**Work to complete**
Where the listing below reaches the line containing "ATOM 152 O O", start writing out lines exactly, and stop once the line containing "ATOM 166 C C" has been written.

#####

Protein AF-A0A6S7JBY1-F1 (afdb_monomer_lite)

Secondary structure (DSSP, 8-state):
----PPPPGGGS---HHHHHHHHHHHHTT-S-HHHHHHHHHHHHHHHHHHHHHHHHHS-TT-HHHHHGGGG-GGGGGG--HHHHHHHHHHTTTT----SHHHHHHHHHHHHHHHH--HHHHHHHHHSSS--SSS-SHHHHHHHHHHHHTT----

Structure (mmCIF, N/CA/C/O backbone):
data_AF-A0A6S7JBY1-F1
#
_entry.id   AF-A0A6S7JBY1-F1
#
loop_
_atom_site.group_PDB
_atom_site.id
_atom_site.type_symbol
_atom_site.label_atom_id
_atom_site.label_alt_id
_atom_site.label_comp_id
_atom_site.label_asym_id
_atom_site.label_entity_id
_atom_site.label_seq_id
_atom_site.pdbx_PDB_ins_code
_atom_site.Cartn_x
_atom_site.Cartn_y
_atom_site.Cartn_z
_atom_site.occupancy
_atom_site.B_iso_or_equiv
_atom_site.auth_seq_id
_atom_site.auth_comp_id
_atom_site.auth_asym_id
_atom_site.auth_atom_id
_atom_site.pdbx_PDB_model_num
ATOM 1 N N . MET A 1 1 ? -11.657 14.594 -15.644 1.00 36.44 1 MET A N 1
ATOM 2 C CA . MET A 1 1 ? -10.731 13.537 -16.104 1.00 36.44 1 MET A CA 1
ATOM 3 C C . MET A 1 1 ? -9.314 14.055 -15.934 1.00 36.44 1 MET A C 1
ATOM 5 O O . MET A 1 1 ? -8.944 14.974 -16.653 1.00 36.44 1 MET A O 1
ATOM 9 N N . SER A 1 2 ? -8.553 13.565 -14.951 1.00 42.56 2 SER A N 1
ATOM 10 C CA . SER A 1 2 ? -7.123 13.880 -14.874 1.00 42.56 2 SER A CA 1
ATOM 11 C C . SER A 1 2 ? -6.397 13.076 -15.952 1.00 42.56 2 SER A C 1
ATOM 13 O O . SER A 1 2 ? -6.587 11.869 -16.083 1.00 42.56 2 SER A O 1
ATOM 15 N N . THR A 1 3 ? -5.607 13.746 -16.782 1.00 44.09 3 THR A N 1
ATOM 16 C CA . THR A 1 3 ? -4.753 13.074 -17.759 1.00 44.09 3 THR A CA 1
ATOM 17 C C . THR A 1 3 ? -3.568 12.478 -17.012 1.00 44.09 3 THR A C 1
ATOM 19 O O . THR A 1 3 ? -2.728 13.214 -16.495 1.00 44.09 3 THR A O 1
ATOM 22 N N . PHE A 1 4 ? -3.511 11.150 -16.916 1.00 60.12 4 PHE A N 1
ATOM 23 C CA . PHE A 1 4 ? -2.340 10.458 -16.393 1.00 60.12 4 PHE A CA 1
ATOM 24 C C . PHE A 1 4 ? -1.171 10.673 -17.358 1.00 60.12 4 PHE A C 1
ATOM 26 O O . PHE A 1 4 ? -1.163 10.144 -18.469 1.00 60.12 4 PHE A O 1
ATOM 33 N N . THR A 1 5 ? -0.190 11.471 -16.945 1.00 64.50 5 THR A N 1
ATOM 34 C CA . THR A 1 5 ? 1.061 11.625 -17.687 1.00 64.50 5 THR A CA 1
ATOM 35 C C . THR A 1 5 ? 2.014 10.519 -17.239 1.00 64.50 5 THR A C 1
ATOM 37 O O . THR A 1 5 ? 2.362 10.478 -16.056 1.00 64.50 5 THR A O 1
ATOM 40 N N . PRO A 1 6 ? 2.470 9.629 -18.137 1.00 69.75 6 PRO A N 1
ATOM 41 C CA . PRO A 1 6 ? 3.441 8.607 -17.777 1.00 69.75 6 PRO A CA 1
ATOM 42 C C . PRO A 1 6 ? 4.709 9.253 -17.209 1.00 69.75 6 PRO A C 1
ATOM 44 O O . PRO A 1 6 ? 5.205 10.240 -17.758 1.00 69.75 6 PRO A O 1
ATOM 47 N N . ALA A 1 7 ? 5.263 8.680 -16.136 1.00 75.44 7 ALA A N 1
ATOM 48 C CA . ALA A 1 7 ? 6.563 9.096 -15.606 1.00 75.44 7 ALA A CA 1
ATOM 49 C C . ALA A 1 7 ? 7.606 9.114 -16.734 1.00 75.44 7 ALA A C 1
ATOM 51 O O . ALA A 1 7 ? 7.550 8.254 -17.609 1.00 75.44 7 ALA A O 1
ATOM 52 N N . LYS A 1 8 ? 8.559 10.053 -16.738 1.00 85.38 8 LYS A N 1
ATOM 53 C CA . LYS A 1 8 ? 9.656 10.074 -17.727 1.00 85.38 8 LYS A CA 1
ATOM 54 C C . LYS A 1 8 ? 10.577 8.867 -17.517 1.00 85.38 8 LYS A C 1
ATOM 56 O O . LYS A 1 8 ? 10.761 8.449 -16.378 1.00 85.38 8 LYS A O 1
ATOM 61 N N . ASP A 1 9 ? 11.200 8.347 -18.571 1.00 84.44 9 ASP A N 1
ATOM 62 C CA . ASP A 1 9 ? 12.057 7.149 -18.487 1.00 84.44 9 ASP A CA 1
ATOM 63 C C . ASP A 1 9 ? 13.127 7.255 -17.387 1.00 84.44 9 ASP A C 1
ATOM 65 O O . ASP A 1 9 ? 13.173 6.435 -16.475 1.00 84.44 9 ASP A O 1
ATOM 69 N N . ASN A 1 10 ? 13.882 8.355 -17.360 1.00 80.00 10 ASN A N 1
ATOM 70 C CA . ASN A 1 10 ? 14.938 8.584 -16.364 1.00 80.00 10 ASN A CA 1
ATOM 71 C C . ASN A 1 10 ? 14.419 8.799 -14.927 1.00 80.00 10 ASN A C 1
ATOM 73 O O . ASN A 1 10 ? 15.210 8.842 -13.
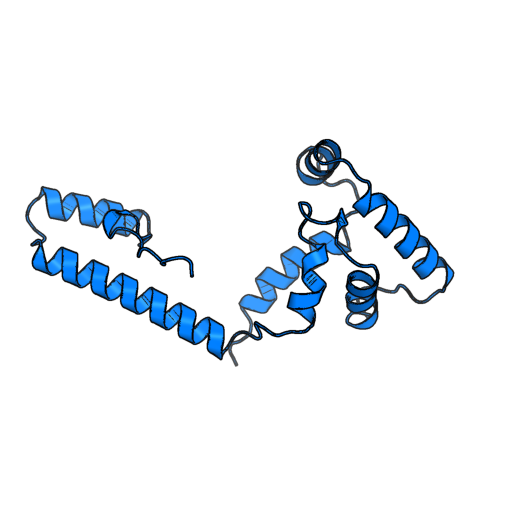978 1.00 80.00 10 ASN A O 1
ATOM 77 N N . SER A 1 11 ? 13.104 8.960 -14.759 1.00 84.94 11 SER A N 1
ATOM 78 C CA . SER A 1 11 ? 12.448 9.053 -13.451 1.00 84.94 11 SER A CA 1
ATOM 79 C C . SER A 1 11 ? 11.907 7.711 -12.952 1.00 84.94 11 SER A C 1
ATOM 81 O O . SER A 1 11 ? 11.552 7.619 -11.781 1.00 84.94 11 SER A O 1
ATOM 83 N N . LEU A 1 12 ? 11.888 6.667 -13.792 1.00 88.56 12 LEU A N 1
ATOM 84 C CA . LEU A 1 12 ? 11.520 5.324 -13.353 1.00 88.56 12 LEU A CA 1
ATOM 85 C C . LEU A 1 12 ? 12.555 4.795 -12.356 1.00 88.56 12 LEU A C 1
ATOM 87 O O . LEU A 1 12 ? 13.769 4.920 -12.551 1.00 88.56 12 LEU A O 1
ATOM 91 N N . PHE A 1 13 ? 12.063 4.195 -11.276 1.00 88.56 13 PHE A N 1
ATOM 92 C CA . PHE A 1 13 ? 12.916 3.480 -10.344 1.00 88.56 13 PHE A CA 1
ATOM 93 C C . PHE A 1 13 ? 13.251 2.111 -10.939 1.00 88.56 13 PHE A C 1
ATOM 95 O O . PHE A 1 13 ? 12.364 1.368 -11.331 1.00 88.56 13 PHE A O 1
ATOM 102 N N . ILE A 1 14 ? 14.537 1.788 -11.043 1.00 91.06 14 ILE A N 1
ATOM 103 C CA . ILE A 1 14 ? 15.023 0.482 -11.529 1.00 91.06 14 ILE A CA 1
ATOM 104 C C . ILE A 1 14 ? 16.037 -0.134 -10.556 1.00 91.06 14 ILE A C 1
ATOM 106 O O . ILE A 1 14 ? 16.766 -1.062 -10.898 1.00 91.06 14 ILE A O 1
ATOM 110 N N . GLY A 1 15 ? 16.103 0.415 -9.339 1.00 91.31 15 GLY A N 1
ATOM 111 C CA . GLY A 1 15 ? 17.172 0.169 -8.379 1.00 91.31 15 GLY A CA 1
ATOM 112 C C . GLY A 1 15 ? 18.366 1.105 -8.581 1.00 91.31 15 GLY A C 1
ATOM 113 O O . GLY A 1 15 ? 18.718 1.471 -9.703 1.00 91.31 15 GLY A O 1
ATOM 114 N N . PHE A 1 16 ? 18.996 1.501 -7.472 1.00 89.25 16 PHE A N 1
ATOM 115 C CA . PHE A 1 16 ? 20.134 2.426 -7.481 1.00 89.25 16 PHE A CA 1
ATOM 116 C C . PHE A 1 16 ? 21.323 1.869 -8.272 1.00 89.25 16 PHE A C 1
ATOM 118 O O . PHE A 1 16 ? 21.841 2.543 -9.155 1.00 89.25 16 PHE A O 1
ATOM 125 N N . VAL A 1 17 ? 21.707 0.616 -8.007 1.00 94.25 17 VAL A N 1
ATOM 126 C CA . VAL A 1 17 ? 22.855 -0.042 -8.656 1.00 94.25 17 VAL A CA 1
ATOM 127 C C . VAL A 1 17 ? 22.651 -0.141 -10.168 1.00 94.25 17 VAL A C 1
ATOM 129 O O . VAL A 1 17 ? 23.507 0.291 -10.935 1.00 94.25 17 VAL A O 1
ATOM 132 N N . THR A 1 18 ? 21.488 -0.635 -10.597 1.00 92.56 18 THR A N 1
ATOM 133 C CA . THR A 1 18 ? 21.123 -0.755 -12.013 1.00 92.56 18 THR A CA 1
ATOM 134 C C . THR A 1 18 ? 21.134 0.598 -12.712 1.00 92.56 18 THR A C 1
ATOM 136 O O . THR A 1 18 ? 21.651 0.714 -13.818 1.00 92.56 18 THR A O 1
ATOM 139 N N . LYS A 1 19 ? 20.598 1.641 -12.063 1.00 91.75 19 LYS A N 1
ATOM 140 C CA . LYS A 1 19 ? 20.559 2.993 -12.624 1.00 91.75 19 LYS A CA 1
ATOM 141 C C . LYS A 1 19 ? 21.957 3.580 -12.792 1.00 91.75 19 LYS A C 1
ATOM 143 O O . LYS A 1 19 ? 22.261 4.102 -13.858 1.00 91.75 19 LYS A O 1
ATOM 148 N N . THR A 1 20 ? 22.807 3.455 -11.776 1.00 93.25 20 THR A N 1
ATOM 149 C CA . THR A 1 20 ? 24.197 3.925 -11.830 1.00 93.25 20 THR A CA 1
ATOM 150 C C . THR A 1 20 ? 24.977 3.214 -12.934 1.00 93.25 20 THR A C 1
ATOM 152 O O . THR A 1 20 ? 25.657 3.869 -13.721 1.00 93.25 20 THR A O 1
ATOM 155 N N . GLN A 1 21 ? 24.827 1.892 -13.050 1.00 94.56 21 GLN A N 1
ATOM 156 C CA . GLN A 1 21 ? 25.494 1.116 -14.095 1.00 94.56 21 GLN A CA 1
ATOM 157 C C . GLN A 1 21 ? 24.974 1.458 -15.499 1.00 94.56 21 GLN A C 1
ATOM 159 O O . GLN A 1 21 ? 25.766 1.579 -16.427 1.00 94.56 21 GLN A O 1
ATOM 164 N N . LEU A 1 22 ? 23.661 1.649 -15.659 1.00 92.00 22 LEU A N 1
ATOM 165 C CA . LEU A 1 22 ? 23.058 2.063 -16.926 1.00 92.00 22 LEU A CA 1
ATOM 166 C C . LEU A 1 22 ? 23.603 3.420 -17.386 1.00 92.00 22 LEU A C 1
ATOM 168 O O . LEU A 1 22 ? 23.976 3.547 -18.547 1.00 92.00 22 LEU A O 1
ATOM 172 N N . CYS A 1 23 ? 23.682 4.412 -16.489 1.00 91.38 23 CYS A N 1
ATOM 173 C CA . CYS A 1 23 ? 24.256 5.721 -16.813 1.00 91.38 23 CYS A CA 1
ATOM 174 C C . CYS A 1 23 ? 25.703 5.591 -17.296 1.00 91.38 23 CYS A C 1
ATOM 176 O O . CYS A 1 23 ? 26.034 6.120 -18.353 1.00 91.38 23 CYS A O 1
ATOM 178 N N . LYS A 1 24 ? 26.527 4.822 -16.575 1.00 95.38 24 LYS A N 1
ATOM 179 C CA . LYS A 1 24 ? 27.924 4.579 -16.943 1.00 95.38 24 LYS A CA 1
ATOM 180 C C . LYS A 1 24 ? 28.054 3.969 -18.346 1.00 95.38 24 LYS A C 1
ATOM 182 O O . LYS A 1 24 ? 28.793 4.488 -19.171 1.00 95.38 24 LYS A O 1
ATOM 187 N N . LEU A 1 25 ? 27.292 2.917 -18.642 1.00 94.88 25 LEU A N 1
ATOM 188 C CA . LEU A 1 25 ? 27.345 2.235 -19.942 1.00 94.88 25 LEU A CA 1
ATOM 189 C C . LEU A 1 25 ? 26.817 3.097 -21.104 1.00 94.88 25 LEU A C 1
ATOM 191 O O . LEU A 1 25 ? 27.210 2.900 -22.251 1.00 94.88 25 LEU A O 1
ATOM 195 N N . ILE A 1 26 ? 25.922 4.050 -20.829 1.00 93.12 26 ILE A N 1
ATOM 196 C CA . ILE A 1 26 ? 25.489 5.044 -21.822 1.00 93.12 26 ILE A CA 1
ATOM 197 C C . ILE A 1 26 ? 26.615 6.047 -22.096 1.00 93.12 26 ILE A C 1
ATOM 199 O O . ILE A 1 26 ? 26.867 6.369 -23.254 1.00 93.12 26 ILE A O 1
ATOM 203 N N . GLU A 1 27 ? 27.289 6.532 -21.050 1.00 93.62 27 GLU A N 1
ATOM 204 C CA . GLU A 1 27 ? 28.423 7.462 -21.167 1.00 93.62 27 GLU A CA 1
ATOM 205 C C . GLU A 1 27 ? 29.613 6.829 -21.903 1.00 93.62 27 GLU A C 1
ATOM 207 O O . GLU A 1 27 ? 30.256 7.493 -22.714 1.00 93.62 27 GLU A O 1
ATOM 212 N N . GLU A 1 28 ? 29.868 5.540 -21.669 1.00 95.50 28 GLU A N 1
ATOM 213 C CA . GLU A 1 28 ? 30.917 4.756 -22.338 1.00 95.50 28 GLU A CA 1
ATOM 214 C C . GLU A 1 28 ? 30.562 4.395 -23.795 1.00 95.50 28 GLU A C 1
ATOM 216 O O . GLU A 1 28 ? 31.433 3.987 -24.560 1.00 95.50 28 GLU A O 1
ATOM 221 N N . GLY A 1 29 ? 29.305 4.592 -24.217 1.00 92.75 29 GLY A N 1
ATOM 222 C CA . GLY A 1 29 ? 28.830 4.269 -25.568 1.00 92.75 29 GLY A CA 1
ATOM 223 C C . GLY A 1 29 ? 28.512 2.786 -25.794 1.00 92.75 29 GLY A C 1
ATOM 224 O O . GLY A 1 29 ? 28.163 2.400 -26.911 1.00 92.75 29 GLY A O 1
ATOM 225 N N . ASP A 1 30 ? 28.569 1.969 -24.741 1.00 94.00 30 ASP A N 1
ATOM 226 C CA . ASP A 1 30 ? 28.297 0.527 -24.772 1.00 94.00 30 ASP A CA 1
ATOM 227 C C . ASP A 1 30 ? 26.800 0.208 -24.928 1.00 94.00 30 ASP A C 1
ATOM 229 O O . ASP A 1 30 ? 26.419 -0.884 -25.361 1.00 94.00 30 ASP A O 1
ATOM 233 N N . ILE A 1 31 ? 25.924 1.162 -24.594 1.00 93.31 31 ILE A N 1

#####

**Result for this task**
ATOM 152 O O . THR A 1 20 ? 25.657 3.869 -13.721 1.00 93.25 20 THR A O 1
ATOM 155 N N . GLN A 1 21 ? 24.827 1.892 -13.050 1.00 94.56 21 GLN A N 1
ATOM 156 C CA . GLN A 1 21 ? 25.494 1.116 -14.095 1.00 94.56 21 GLN A CA 1
ATOM 157 C C . GLN A 1 21 ? 24.974 1.458 -15.499 1.00 94.56 21 GLN A C 1
ATOM 159 O O . GLN A 1 21 ? 25.766 1.579 -16.427 1.00 94.56 21 GLN A O 1
ATOM 164 N N . LEU A 1 22 ? 23.661 1.649 -15.659 1.00 92.00 22 LEU A N 1
ATOM 165 C CA . LEU A 1 22 ? 23.058 2.063 -16.926 1.00 92.00 22 LEU A CA 1
ATOM 166 C C . LEU A 1 22 ? 23.603 3.420 -17.386 1.00 92.00 22 LEU A C 1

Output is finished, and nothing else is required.